В октябре 1987 года из штаба Киевского военного округа меня направили в Чернобыль. Территория вокруг атомной станции была разделена на несколько зон, удаленных на различное расстояние от места аварии. Я попал служить в инженерный батальон, который базировался в десяти километрах от ЧАЭС, в поселок Корогод.

– Владимир Рувимович, а Вы помните, какое первое впечатление произвела на Вас зона отчуждения?

– Вы знаете, на место службы я прибыл поздно ночью, поэтому толком ничего не рассмотрел. А уже ранним утром командир батальона спросил: «Ну что, ты поедешь со мной на станцию?» На раздумья, изучение ситуации у меня не было времени. Я ответил: «Да!» и отправился на работу. Да-да, именно на работу – тяжелую, грязную, но жизненно необходимую. Я как командир взвода должен был четко выполнять поставленные передо мной задачи, поэтому не могу сказать, что увиденное произвело на меня какое-то неизгладимое впечатление. На это у меня просто не оставалось ни времени, ни сил. Мы тогда занимались очисткой рыжего леса. Люди успели покинуть это страшное место, а вот растения не смогли избежать злосчастной участи. Вблизи  от станции и на протяжении двух километров на запад огромные массивы соснового леса были подвергнуты мощному облучению. Это произошло весной, когда растительность была в процессе активного роста, и радиация вызвала заражение и внутри деревьев, особенно у сосен: они послужили живым фильтром, приняв на себе большую часть радиоактивной пыли.

На самой станции я был всего два раза, когда завозил в расположенный там штаб отчеты. К тому времени она была уже полностью очищена и уровень радиации там был практически в норме. Кроме того, вместо старых лесов было посажено много новых зеленых насаждений, которые не только должны были обновить почвенный покров, но и не давать ветрам переносить радиацию с места на место.

В шесть утра у нас был завтрак, в семь – построение, в восемь мы выезжали на место нашей работы и только в пять вечера отправлялись в месторасположение батальона – и так изо дня в день. Мы были как дворники-уборщики – очищали зараженную территорию. Бульдозерами снимали грунт, грязь, обломки, экскаваторами сгружали все это в машины и вывозили в специальные отстойники или, как еще мы их называли, могильники. Возможно, это была и неправильная стратегия, ведь весь вывезенный нами груз оставался в земле и продолжал излучать радиацию, но поскольку необходимо было действовать быстро, руководством был выбран именно такой вариант очистки территории. Если бы места захоронений строились с соблюдением всех правил хранения радиационных отходов, то работы по очистке зоны продолжались бы по сегодняшний день. Хотя, безусловно, все мы прекрасно понимали тогда, что так действовать неправильно.

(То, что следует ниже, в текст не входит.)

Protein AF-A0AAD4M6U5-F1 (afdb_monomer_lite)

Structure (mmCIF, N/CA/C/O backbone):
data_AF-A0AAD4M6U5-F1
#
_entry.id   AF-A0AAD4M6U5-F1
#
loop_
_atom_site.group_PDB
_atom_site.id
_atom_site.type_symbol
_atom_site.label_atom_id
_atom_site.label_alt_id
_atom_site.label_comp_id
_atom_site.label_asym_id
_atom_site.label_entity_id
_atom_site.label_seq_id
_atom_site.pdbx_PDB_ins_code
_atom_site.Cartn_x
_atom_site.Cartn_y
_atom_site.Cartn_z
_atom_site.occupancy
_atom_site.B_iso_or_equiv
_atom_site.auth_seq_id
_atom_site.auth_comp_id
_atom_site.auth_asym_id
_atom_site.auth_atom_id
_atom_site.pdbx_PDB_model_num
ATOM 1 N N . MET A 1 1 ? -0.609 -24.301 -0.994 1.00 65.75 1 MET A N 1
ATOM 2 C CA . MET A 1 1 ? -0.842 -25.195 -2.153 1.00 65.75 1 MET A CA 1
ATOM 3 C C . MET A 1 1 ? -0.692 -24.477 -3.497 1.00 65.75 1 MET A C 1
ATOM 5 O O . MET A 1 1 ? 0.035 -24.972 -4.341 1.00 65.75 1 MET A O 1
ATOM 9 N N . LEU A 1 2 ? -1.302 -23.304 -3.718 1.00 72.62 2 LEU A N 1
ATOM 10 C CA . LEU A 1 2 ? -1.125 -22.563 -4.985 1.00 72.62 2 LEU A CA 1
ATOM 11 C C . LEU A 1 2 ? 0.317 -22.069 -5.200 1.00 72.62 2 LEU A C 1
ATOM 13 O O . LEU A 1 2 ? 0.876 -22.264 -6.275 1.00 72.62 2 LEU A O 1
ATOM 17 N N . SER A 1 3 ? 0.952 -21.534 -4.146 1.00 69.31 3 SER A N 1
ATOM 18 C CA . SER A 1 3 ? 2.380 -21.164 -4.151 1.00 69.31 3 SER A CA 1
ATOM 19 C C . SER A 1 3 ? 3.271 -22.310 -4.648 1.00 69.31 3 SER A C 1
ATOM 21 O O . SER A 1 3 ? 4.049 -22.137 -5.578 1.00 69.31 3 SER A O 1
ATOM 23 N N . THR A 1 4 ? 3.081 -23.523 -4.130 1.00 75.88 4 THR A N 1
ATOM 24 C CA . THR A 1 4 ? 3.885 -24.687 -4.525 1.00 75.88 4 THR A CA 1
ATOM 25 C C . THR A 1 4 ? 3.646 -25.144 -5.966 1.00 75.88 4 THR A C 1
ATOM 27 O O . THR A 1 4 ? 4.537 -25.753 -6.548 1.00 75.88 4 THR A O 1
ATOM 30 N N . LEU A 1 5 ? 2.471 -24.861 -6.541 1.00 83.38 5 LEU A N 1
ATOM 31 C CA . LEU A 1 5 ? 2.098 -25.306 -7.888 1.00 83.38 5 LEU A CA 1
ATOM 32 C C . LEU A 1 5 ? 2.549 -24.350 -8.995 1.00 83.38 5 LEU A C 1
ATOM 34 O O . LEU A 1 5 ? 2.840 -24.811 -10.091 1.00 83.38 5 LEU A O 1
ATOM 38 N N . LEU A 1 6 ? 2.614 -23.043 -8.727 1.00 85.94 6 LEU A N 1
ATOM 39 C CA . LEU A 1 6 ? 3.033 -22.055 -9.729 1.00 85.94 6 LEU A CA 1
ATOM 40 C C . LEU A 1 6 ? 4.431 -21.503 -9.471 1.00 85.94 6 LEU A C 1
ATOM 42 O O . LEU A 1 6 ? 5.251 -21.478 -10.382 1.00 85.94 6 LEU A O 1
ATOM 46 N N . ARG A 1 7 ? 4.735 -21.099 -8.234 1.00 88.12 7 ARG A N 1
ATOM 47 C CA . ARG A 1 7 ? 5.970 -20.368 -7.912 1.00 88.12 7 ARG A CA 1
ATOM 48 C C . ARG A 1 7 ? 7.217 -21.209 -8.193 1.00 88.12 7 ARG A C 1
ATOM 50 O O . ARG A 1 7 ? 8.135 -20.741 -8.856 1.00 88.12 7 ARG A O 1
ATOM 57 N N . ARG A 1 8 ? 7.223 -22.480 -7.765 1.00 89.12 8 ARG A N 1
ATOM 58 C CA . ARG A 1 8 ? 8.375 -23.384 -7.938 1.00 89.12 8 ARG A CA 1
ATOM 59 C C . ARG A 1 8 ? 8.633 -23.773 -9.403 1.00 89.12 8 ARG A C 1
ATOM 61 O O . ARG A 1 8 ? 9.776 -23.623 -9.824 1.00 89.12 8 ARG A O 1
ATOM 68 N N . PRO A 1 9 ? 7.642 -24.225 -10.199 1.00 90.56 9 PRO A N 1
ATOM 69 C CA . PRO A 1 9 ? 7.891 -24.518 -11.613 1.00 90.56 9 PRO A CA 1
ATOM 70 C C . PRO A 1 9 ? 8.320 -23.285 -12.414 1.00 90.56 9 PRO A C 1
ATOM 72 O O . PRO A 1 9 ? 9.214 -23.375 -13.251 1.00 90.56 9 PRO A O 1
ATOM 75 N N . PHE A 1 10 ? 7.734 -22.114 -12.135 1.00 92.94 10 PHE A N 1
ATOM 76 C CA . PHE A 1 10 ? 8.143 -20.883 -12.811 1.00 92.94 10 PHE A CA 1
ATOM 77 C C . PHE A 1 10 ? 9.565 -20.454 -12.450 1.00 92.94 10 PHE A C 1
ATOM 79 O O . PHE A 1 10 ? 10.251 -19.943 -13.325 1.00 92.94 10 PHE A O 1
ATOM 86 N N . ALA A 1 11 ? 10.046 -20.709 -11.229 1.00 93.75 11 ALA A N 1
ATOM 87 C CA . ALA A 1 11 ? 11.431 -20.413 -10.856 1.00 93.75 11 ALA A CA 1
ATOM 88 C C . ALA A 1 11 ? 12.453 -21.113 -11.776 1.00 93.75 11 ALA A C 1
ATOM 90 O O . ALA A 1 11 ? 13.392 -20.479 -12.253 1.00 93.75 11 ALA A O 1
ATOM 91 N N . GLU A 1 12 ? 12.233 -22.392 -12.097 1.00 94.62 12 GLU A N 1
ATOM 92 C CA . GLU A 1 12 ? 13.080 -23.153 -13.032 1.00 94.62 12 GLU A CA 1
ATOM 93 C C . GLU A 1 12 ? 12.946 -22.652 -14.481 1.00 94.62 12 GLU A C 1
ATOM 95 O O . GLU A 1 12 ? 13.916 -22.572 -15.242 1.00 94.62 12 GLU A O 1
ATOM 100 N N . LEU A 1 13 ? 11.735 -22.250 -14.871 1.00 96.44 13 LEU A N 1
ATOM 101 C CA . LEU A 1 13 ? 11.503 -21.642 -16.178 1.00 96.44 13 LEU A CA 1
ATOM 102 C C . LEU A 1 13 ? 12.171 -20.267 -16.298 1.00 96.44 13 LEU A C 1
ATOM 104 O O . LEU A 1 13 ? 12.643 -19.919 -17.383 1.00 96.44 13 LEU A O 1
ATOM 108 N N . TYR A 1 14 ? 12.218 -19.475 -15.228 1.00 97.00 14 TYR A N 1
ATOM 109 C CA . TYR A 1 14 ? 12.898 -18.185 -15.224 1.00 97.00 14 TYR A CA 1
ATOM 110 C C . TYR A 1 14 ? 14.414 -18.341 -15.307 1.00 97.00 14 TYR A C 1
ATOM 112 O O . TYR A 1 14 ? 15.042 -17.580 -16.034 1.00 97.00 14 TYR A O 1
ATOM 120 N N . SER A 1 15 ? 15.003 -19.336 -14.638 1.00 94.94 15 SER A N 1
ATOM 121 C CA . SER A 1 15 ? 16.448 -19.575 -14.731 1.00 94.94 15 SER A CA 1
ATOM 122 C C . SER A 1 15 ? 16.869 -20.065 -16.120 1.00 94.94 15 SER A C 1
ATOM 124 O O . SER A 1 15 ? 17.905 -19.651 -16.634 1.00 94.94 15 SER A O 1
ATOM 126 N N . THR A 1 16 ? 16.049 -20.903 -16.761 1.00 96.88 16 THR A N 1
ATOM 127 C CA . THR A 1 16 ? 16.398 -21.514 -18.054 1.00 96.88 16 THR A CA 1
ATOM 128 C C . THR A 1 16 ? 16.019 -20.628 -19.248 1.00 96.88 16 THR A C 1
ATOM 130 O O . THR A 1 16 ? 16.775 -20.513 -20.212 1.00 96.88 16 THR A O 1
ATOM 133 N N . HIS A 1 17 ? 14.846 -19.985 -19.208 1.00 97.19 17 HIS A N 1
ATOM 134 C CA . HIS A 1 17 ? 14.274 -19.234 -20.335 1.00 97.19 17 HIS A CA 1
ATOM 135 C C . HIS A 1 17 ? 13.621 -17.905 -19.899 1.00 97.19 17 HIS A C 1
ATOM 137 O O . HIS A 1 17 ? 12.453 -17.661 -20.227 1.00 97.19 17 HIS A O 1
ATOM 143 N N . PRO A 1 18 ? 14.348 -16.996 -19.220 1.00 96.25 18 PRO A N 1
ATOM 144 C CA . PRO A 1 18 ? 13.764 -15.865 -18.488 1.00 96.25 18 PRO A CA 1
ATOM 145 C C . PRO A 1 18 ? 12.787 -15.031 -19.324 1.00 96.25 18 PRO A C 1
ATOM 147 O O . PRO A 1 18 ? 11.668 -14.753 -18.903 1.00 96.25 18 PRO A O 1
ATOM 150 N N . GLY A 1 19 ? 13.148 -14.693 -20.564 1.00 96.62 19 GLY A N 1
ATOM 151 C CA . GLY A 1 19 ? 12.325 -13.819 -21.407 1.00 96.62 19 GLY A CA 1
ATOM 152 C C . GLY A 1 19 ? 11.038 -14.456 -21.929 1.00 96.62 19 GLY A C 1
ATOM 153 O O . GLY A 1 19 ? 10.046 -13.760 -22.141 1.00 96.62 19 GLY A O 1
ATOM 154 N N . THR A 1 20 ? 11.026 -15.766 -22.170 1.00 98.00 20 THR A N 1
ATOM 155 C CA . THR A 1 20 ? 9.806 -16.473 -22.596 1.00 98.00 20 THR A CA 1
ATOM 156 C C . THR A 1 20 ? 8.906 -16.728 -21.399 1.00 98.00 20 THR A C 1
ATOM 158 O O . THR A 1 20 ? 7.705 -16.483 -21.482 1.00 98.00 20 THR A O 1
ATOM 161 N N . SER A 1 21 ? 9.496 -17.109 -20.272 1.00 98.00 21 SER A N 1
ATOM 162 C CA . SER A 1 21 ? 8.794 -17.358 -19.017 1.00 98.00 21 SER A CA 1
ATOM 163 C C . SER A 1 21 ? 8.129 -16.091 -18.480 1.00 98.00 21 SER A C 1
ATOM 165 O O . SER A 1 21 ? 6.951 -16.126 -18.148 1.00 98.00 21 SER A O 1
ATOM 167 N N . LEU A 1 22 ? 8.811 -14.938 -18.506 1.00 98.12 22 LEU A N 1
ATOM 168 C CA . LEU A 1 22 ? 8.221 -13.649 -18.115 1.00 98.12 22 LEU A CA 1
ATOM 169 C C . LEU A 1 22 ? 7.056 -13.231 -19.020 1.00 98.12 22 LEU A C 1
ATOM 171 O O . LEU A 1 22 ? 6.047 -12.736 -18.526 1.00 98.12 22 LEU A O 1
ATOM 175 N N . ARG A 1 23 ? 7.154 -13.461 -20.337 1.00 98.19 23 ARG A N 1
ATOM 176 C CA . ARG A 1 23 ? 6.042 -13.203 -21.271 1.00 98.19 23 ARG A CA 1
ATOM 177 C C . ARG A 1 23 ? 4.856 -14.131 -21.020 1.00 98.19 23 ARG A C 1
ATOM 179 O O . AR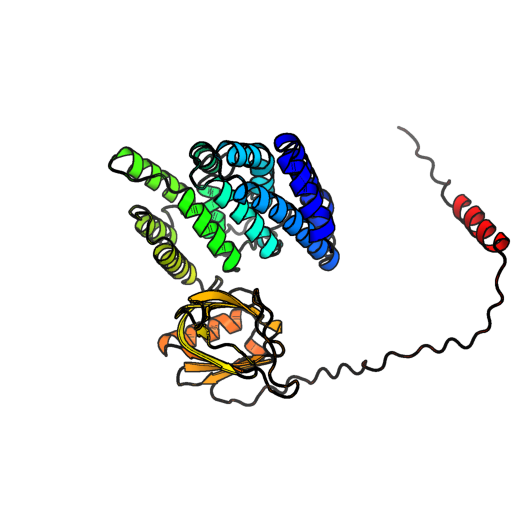G A 1 23 ? 3.717 -13.680 -21.096 1.00 98.19 23 ARG A O 1
ATOM 186 N N . LEU A 1 24 ? 5.116 -15.401 -20.707 1.00 97.88 24 LEU A N 1
ATOM 187 C CA . LEU A 1 24 ? 4.077 -16.351 -20.320 1.00 97.88 24 LEU A CA 1
ATOM 188 C C . LEU A 1 24 ? 3.384 -15.905 -19.025 1.00 97.88 24 LEU A C 1
ATOM 190 O O . LEU A 1 24 ? 2.159 -15.842 -18.992 1.00 97.88 24 LEU A O 1
ATOM 194 N N . SER A 1 25 ? 4.143 -15.526 -17.994 1.00 98.00 25 SER A N 1
ATOM 195 C CA . SER A 1 25 ? 3.588 -14.999 -16.741 1.00 98.00 25 SER A CA 1
ATOM 196 C C . SER A 1 25 ? 2.752 -13.746 -16.974 1.00 98.00 25 SER A C 1
ATOM 198 O O . SER A 1 25 ? 1.646 -13.643 -16.454 1.00 98.00 25 SER A O 1
ATOM 200 N N . ALA A 1 26 ? 3.234 -12.820 -17.803 1.00 98.38 26 ALA A N 1
ATOM 201 C CA . ALA A 1 26 ? 2.485 -11.625 -18.171 1.00 98.38 26 ALA A CA 1
ATOM 202 C C . ALA A 1 26 ? 1.159 -11.978 -18.869 1.00 98.38 26 ALA A C 1
ATOM 204 O O . ALA A 1 26 ? 0.116 -11.458 -18.485 1.00 98.38 26 ALA A O 1
ATOM 205 N N . ALA A 1 27 ? 1.165 -12.921 -19.817 1.00 98.25 27 ALA A N 1
ATOM 206 C CA . ALA A 1 27 ? -0.048 -13.378 -20.501 1.00 98.25 27 ALA A CA 1
ATOM 207 C C . ALA A 1 27 ? -1.052 -14.058 -19.551 1.00 98.25 27 ALA A C 1
ATOM 209 O O . ALA A 1 27 ? -2.257 -13.798 -19.627 1.00 98.25 27 ALA A O 1
ATOM 210 N N . ILE A 1 28 ? -0.569 -14.895 -18.625 1.00 97.62 28 ILE A N 1
ATOM 211 C CA . ILE A 1 28 ? -1.407 -15.514 -17.587 1.00 97.62 28 ILE A CA 1
ATOM 212 C C . ILE A 1 28 ? -2.010 -14.429 -16.692 1.00 97.62 28 ILE A C 1
ATOM 214 O O . ILE A 1 28 ? -3.215 -14.443 -16.450 1.00 97.62 28 ILE A O 1
ATOM 218 N N . PHE A 1 29 ? -1.209 -13.459 -16.245 1.00 98.25 29 PHE A N 1
ATOM 219 C CA . PHE A 1 29 ? -1.685 -12.346 -15.425 1.00 98.25 29 PHE A CA 1
ATOM 220 C C . PHE A 1 29 ? -2.762 -11.524 -16.147 1.00 98.25 29 PHE A C 1
ATOM 222 O O . PHE A 1 29 ? -3.821 -11.276 -15.576 1.00 98.25 29 PHE A O 1
ATOM 229 N N . THR A 1 30 ? -2.545 -11.163 -17.417 1.00 98.12 30 THR A N 1
ATOM 230 C CA . THR A 1 30 ? -3.548 -10.477 -18.250 1.00 98.12 30 THR A CA 1
ATOM 231 C C . THR A 1 30 ? -4.850 -11.270 -18.321 1.00 98.12 30 THR A C 1
ATOM 233 O O . THR A 1 30 ? -5.916 -10.694 -18.127 1.00 98.12 30 THR A O 1
ATOM 236 N N . THR A 1 31 ? -4.767 -12.586 -18.534 1.00 98.25 31 THR A N 1
ATOM 237 C CA . THR A 1 31 ? -5.938 -13.477 -18.577 1.00 98.25 31 THR A CA 1
ATOM 238 C C . THR A 1 31 ? -6.680 -13.479 -17.238 1.00 98.25 31 THR A C 1
ATOM 240 O O . THR A 1 31 ? -7.898 -13.336 -17.201 1.00 98.25 31 THR A O 1
ATOM 243 N N . ILE A 1 32 ? -5.960 -13.585 -16.116 1.00 97.88 32 ILE A N 1
ATOM 244 C CA . ILE A 1 32 ? -6.563 -13.545 -14.776 1.00 97.88 32 ILE A CA 1
ATOM 245 C C . ILE A 1 32 ? -7.285 -12.210 -14.547 1.00 97.88 32 ILE A C 1
ATOM 247 O O . ILE A 1 32 ? -8.422 -12.196 -14.081 1.00 97.88 32 ILE A O 1
ATOM 251 N N . ILE A 1 33 ? -6.665 -11.086 -14.905 1.00 97.75 33 ILE A N 1
ATOM 252 C CA . ILE A 1 33 ? -7.267 -9.763 -14.726 1.00 97.75 33 ILE A CA 1
ATOM 253 C C . ILE A 1 33 ? -8.517 -9.606 -15.605 1.00 97.75 33 ILE A C 1
ATOM 255 O O . ILE A 1 33 ? -9.596 -9.309 -15.091 1.00 97.75 33 ILE A O 1
ATOM 259 N N . HIS A 1 34 ? -8.394 -9.818 -16.916 1.00 96.69 34 HIS A N 1
ATOM 260 C CA . HIS A 1 34 ? -9.447 -9.485 -17.879 1.00 96.69 34 HIS A CA 1
ATOM 261 C C . HIS A 1 34 ? -10.566 -10.520 -17.968 1.00 96.69 34 HIS A C 1
ATOM 263 O O . HIS A 1 34 ? -11.727 -10.132 -18.093 1.00 96.69 34 HIS A O 1
ATOM 269 N N . ASP A 1 35 ? -10.238 -11.806 -17.868 1.00 97.94 35 ASP A N 1
ATOM 270 C CA . ASP A 1 35 ? -11.189 -12.887 -18.146 1.00 97.94 35 ASP A CA 1
ATOM 271 C C . ASP A 1 35 ? -11.732 -13.525 -16.866 1.00 97.94 35 ASP A C 1
ATOM 273 O O . ASP A 1 35 ? -12.692 -14.297 -16.924 1.00 97.94 35 ASP A O 1
ATOM 277 N N . ARG A 1 36 ? -11.137 -13.214 -15.706 1.00 97.69 36 ARG A N 1
ATOM 278 C CA . ARG A 1 36 ? -11.584 -13.724 -14.403 1.00 97.69 36 ARG A CA 1
ATOM 279 C C . ARG A 1 36 ? -11.993 -12.603 -13.457 1.00 97.69 36 ARG A C 1
ATOM 281 O O . ARG A 1 36 ? -13.181 -12.435 -13.214 1.00 97.69 36 ARG A O 1
ATOM 288 N N . ILE A 1 37 ? -11.057 -11.776 -12.995 1.00 97.25 37 ILE A N 1
ATOM 289 C CA . ILE A 1 37 ? -11.328 -10.754 -11.969 1.00 97.25 37 ILE A CA 1
ATOM 290 C C . ILE A 1 37 ? -12.381 -9.737 -12.442 1.00 97.25 37 ILE A C 1
ATOM 292 O O . ILE A 1 37 ? -13.325 -9.450 -11.702 1.00 97.25 37 ILE A O 1
ATOM 296 N N . VAL A 1 38 ? -12.274 -9.221 -13.675 1.00 96.31 38 VAL A N 1
ATOM 297 C CA . VAL A 1 38 ? -13.263 -8.278 -14.239 1.00 96.31 38 VAL A CA 1
ATOM 298 C C . VAL A 1 38 ? -14.670 -8.894 -14.324 1.00 96.31 38 VAL A C 1
ATOM 300 O O . VAL A 1 38 ? -15.604 -8.268 -13.810 1.00 96.31 38 VAL A O 1
ATOM 303 N N . PRO A 1 39 ? -14.880 -10.081 -14.928 1.00 97.62 39 PRO A N 1
ATOM 304 C CA . PRO A 1 39 ? -16.179 -10.751 -14.906 1.00 97.62 39 PRO A CA 1
ATOM 305 C C . PRO A 1 39 ? -16.721 -11.025 -13.502 1.00 97.62 39 PRO A C 1
ATOM 307 O O . PRO A 1 39 ? -17.878 -10.689 -13.249 1.00 97.62 39 PRO A O 1
ATOM 310 N N . SER A 1 40 ? -15.915 -11.559 -12.581 1.00 97.19 40 SER A N 1
ATOM 311 C CA . SER A 1 40 ? -16.370 -11.902 -11.224 1.00 97.19 40 SER A CA 1
ATOM 312 C C . SER A 1 40 ? -16.757 -10.653 -10.428 1.00 97.19 40 SER A C 1
ATOM 314 O O . SER A 1 40 ? -17.785 -10.643 -9.751 1.00 97.19 40 SER A O 1
ATOM 316 N N . TRP A 1 41 ? -16.034 -9.538 -10.604 1.00 95.38 41 TRP A N 1
ATOM 317 C CA . TRP A 1 41 ? -16.428 -8.238 -10.049 1.00 95.38 41 TRP A CA 1
ATOM 318 C C . TRP A 1 41 ? -17.773 -7.750 -10.607 1.00 95.38 41 TRP A C 1
ATOM 320 O O . TRP A 1 41 ? -18.652 -7.359 -9.836 1.00 95.38 41 TRP A O 1
ATOM 330 N N . LYS A 1 42 ? -17.982 -7.828 -11.931 1.00 94.81 42 LYS A N 1
ATOM 331 C CA . LYS A 1 42 ? -19.263 -7.458 -12.568 1.00 94.81 42 LYS A CA 1
ATOM 332 C C . LYS A 1 42 ? -20.418 -8.349 -12.102 1.00 94.81 42 LYS A C 1
ATOM 334 O O . LYS A 1 42 ? -21.524 -7.851 -11.898 1.00 94.81 42 LYS A O 1
ATOM 339 N N . ALA A 1 43 ? -20.153 -9.638 -11.904 1.00 96.75 43 ALA A N 1
ATOM 340 C CA . ALA A 1 43 ? -21.104 -10.616 -11.381 1.00 96.75 43 ALA A CA 1
ATOM 341 C C . ALA A 1 43 ? -21.339 -10.491 -9.864 1.00 96.75 43 ALA A C 1
ATOM 343 O O . ALA A 1 43 ? -22.245 -11.133 -9.339 1.00 96.75 43 ALA A O 1
ATOM 344 N N . ARG A 1 44 ? -20.563 -9.646 -9.166 1.00 95.44 44 ARG A N 1
ATOM 345 C CA . ARG A 1 44 ? -20.550 -9.506 -7.699 1.00 95.44 44 ARG A CA 1
ATOM 346 C C . ARG A 1 44 ? -20.208 -10.810 -6.964 1.00 95.44 44 ARG A C 1
ATOM 348 O O . ARG A 1 44 ? -20.621 -10.992 -5.821 1.00 95.44 44 ARG A O 1
ATOM 355 N N . ASP A 1 45 ? -19.434 -11.686 -7.598 1.00 96.38 45 ASP A N 1
ATOM 356 C CA . ASP A 1 45 ? -18.897 -12.899 -6.981 1.00 96.38 45 ASP A CA 1
ATOM 357 C C . ASP A 1 45 ? -17.566 -12.572 -6.291 1.00 96.38 45 ASP A C 1
ATOM 359 O O . ASP A 1 45 ? -16.491 -12.613 -6.896 1.00 96.38 45 ASP A O 1
ATOM 363 N N . SER A 1 46 ? -17.646 -12.170 -5.019 1.00 94.31 46 SER A N 1
ATOM 364 C CA . SER A 1 46 ? -16.460 -11.802 -4.242 1.00 94.31 46 SER A CA 1
ATOM 365 C C . SER A 1 46 ? -15.540 -12.992 -3.997 1.00 94.31 46 SER A C 1
ATOM 367 O O . SER A 1 46 ? -14.330 -12.820 -4.035 1.00 94.31 46 SER A O 1
ATOM 369 N N . GLN A 1 47 ? -16.086 -14.192 -3.785 1.00 95.69 47 GLN A N 1
ATOM 370 C CA . GLN A 1 47 ? -15.276 -15.366 -3.467 1.00 95.69 47 GLN A CA 1
ATOM 371 C C . GLN A 1 47 ? -14.438 -15.800 -4.669 1.00 95.69 47 GLN A C 1
ATOM 373 O O . GLN A 1 47 ? -13.242 -16.051 -4.521 1.00 95.69 47 GLN A O 1
ATOM 378 N N . ASP A 1 48 ? -15.049 -15.887 -5.853 1.00 95.31 48 ASP A N 1
ATOM 379 C CA . ASP A 1 48 ? -14.318 -16.240 -7.068 1.00 95.31 48 ASP A CA 1
ATOM 380 C C . ASP A 1 48 ? -13.272 -15.171 -7.398 1.00 95.31 48 ASP A C 1
ATOM 382 O O . ASP A 1 48 ? -12.107 -15.496 -7.630 1.00 95.31 48 ASP A O 1
ATOM 386 N N . ARG A 1 49 ? -13.641 -13.885 -7.306 1.00 96.00 49 ARG A N 1
ATOM 387 C CA . ARG A 1 49 ? -12.693 -12.778 -7.482 1.00 96.00 49 ARG A CA 1
ATOM 388 C C . ARG A 1 49 ? -11.493 -12.907 -6.540 1.00 96.00 49 ARG A C 1
ATOM 390 O O . ARG A 1 49 ? -10.360 -12.852 -7.009 1.00 96.00 49 ARG A O 1
ATOM 397 N N . ASP A 1 50 ? -11.727 -13.096 -5.245 1.00 95.12 50 ASP A N 1
ATOM 398 C CA . ASP A 1 50 ? -10.664 -13.151 -4.238 1.00 95.12 50 ASP A CA 1
ATOM 399 C C . ASP A 1 50 ? -9.731 -14.361 -4.474 1.00 95.12 50 ASP A C 1
ATOM 401 O O . ASP A 1 50 ? -8.510 -14.238 -4.345 1.00 95.12 50 ASP A O 1
ATOM 405 N N . ASN A 1 51 ? -10.271 -15.502 -4.927 1.00 95.44 51 ASN A N 1
ATOM 406 C CA . ASN A 1 51 ? -9.472 -16.664 -5.337 1.00 95.44 51 ASN A CA 1
ATOM 407 C C . ASN A 1 51 ? -8.554 -16.343 -6.536 1.00 95.44 51 ASN A C 1
ATOM 409 O O . ASN A 1 51 ? -7.377 -16.719 -6.543 1.00 95.44 51 ASN A O 1
ATOM 413 N N . TRP A 1 52 ? -9.066 -15.641 -7.553 1.00 97.38 52 TRP A N 1
ATOM 414 C CA . TRP A 1 52 ? -8.281 -15.242 -8.729 1.00 97.38 52 TRP A CA 1
ATOM 415 C C . TRP A 1 52 ? -7.249 -14.161 -8.414 1.00 97.38 52 TRP A C 1
ATOM 417 O O . TRP A 1 52 ? -6.132 -14.211 -8.931 1.00 97.38 52 TRP A O 1
ATOM 427 N N . GLU A 1 53 ? -7.573 -13.220 -7.531 1.00 97.38 53 GLU A N 1
ATOM 428 C CA . GLU A 1 53 ? -6.603 -12.242 -7.041 1.00 97.38 53 GLU A CA 1
ATOM 429 C C . GLU A 1 53 ? -5.473 -12.917 -6.260 1.00 97.38 53 GLU A C 1
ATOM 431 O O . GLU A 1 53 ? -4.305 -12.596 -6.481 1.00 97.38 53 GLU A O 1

В моем подчинении находилось двадцать человек – все специалисты своего дела: водители, бульдозеристы, погрузчики. Мы работали на разных объектах: чистили рыжий лес, снимали грунт, закапывали места захоронений и даже сносили поселок, расположенный возле железнодорожной станции Ямов. У нас было много разной техники, ею нас снабжал батальон из Прибалтики. В нашем распоряжении были даже огромные машины с цистернами, заправлявшиеся специальным реагентом, которым мылись дороги и тротуары. Да… техники у нас было много, только вот она очень быстро заражалась радиацией. Тогда ее также помещали в специальные отстойники, а попросту говоря, в огороженную территорию. Свой покой там нашли и вертолеты, и тракторы, и грузовики, и еще много чего.

– Выдавали ли Вам средства индивидуальной защиты?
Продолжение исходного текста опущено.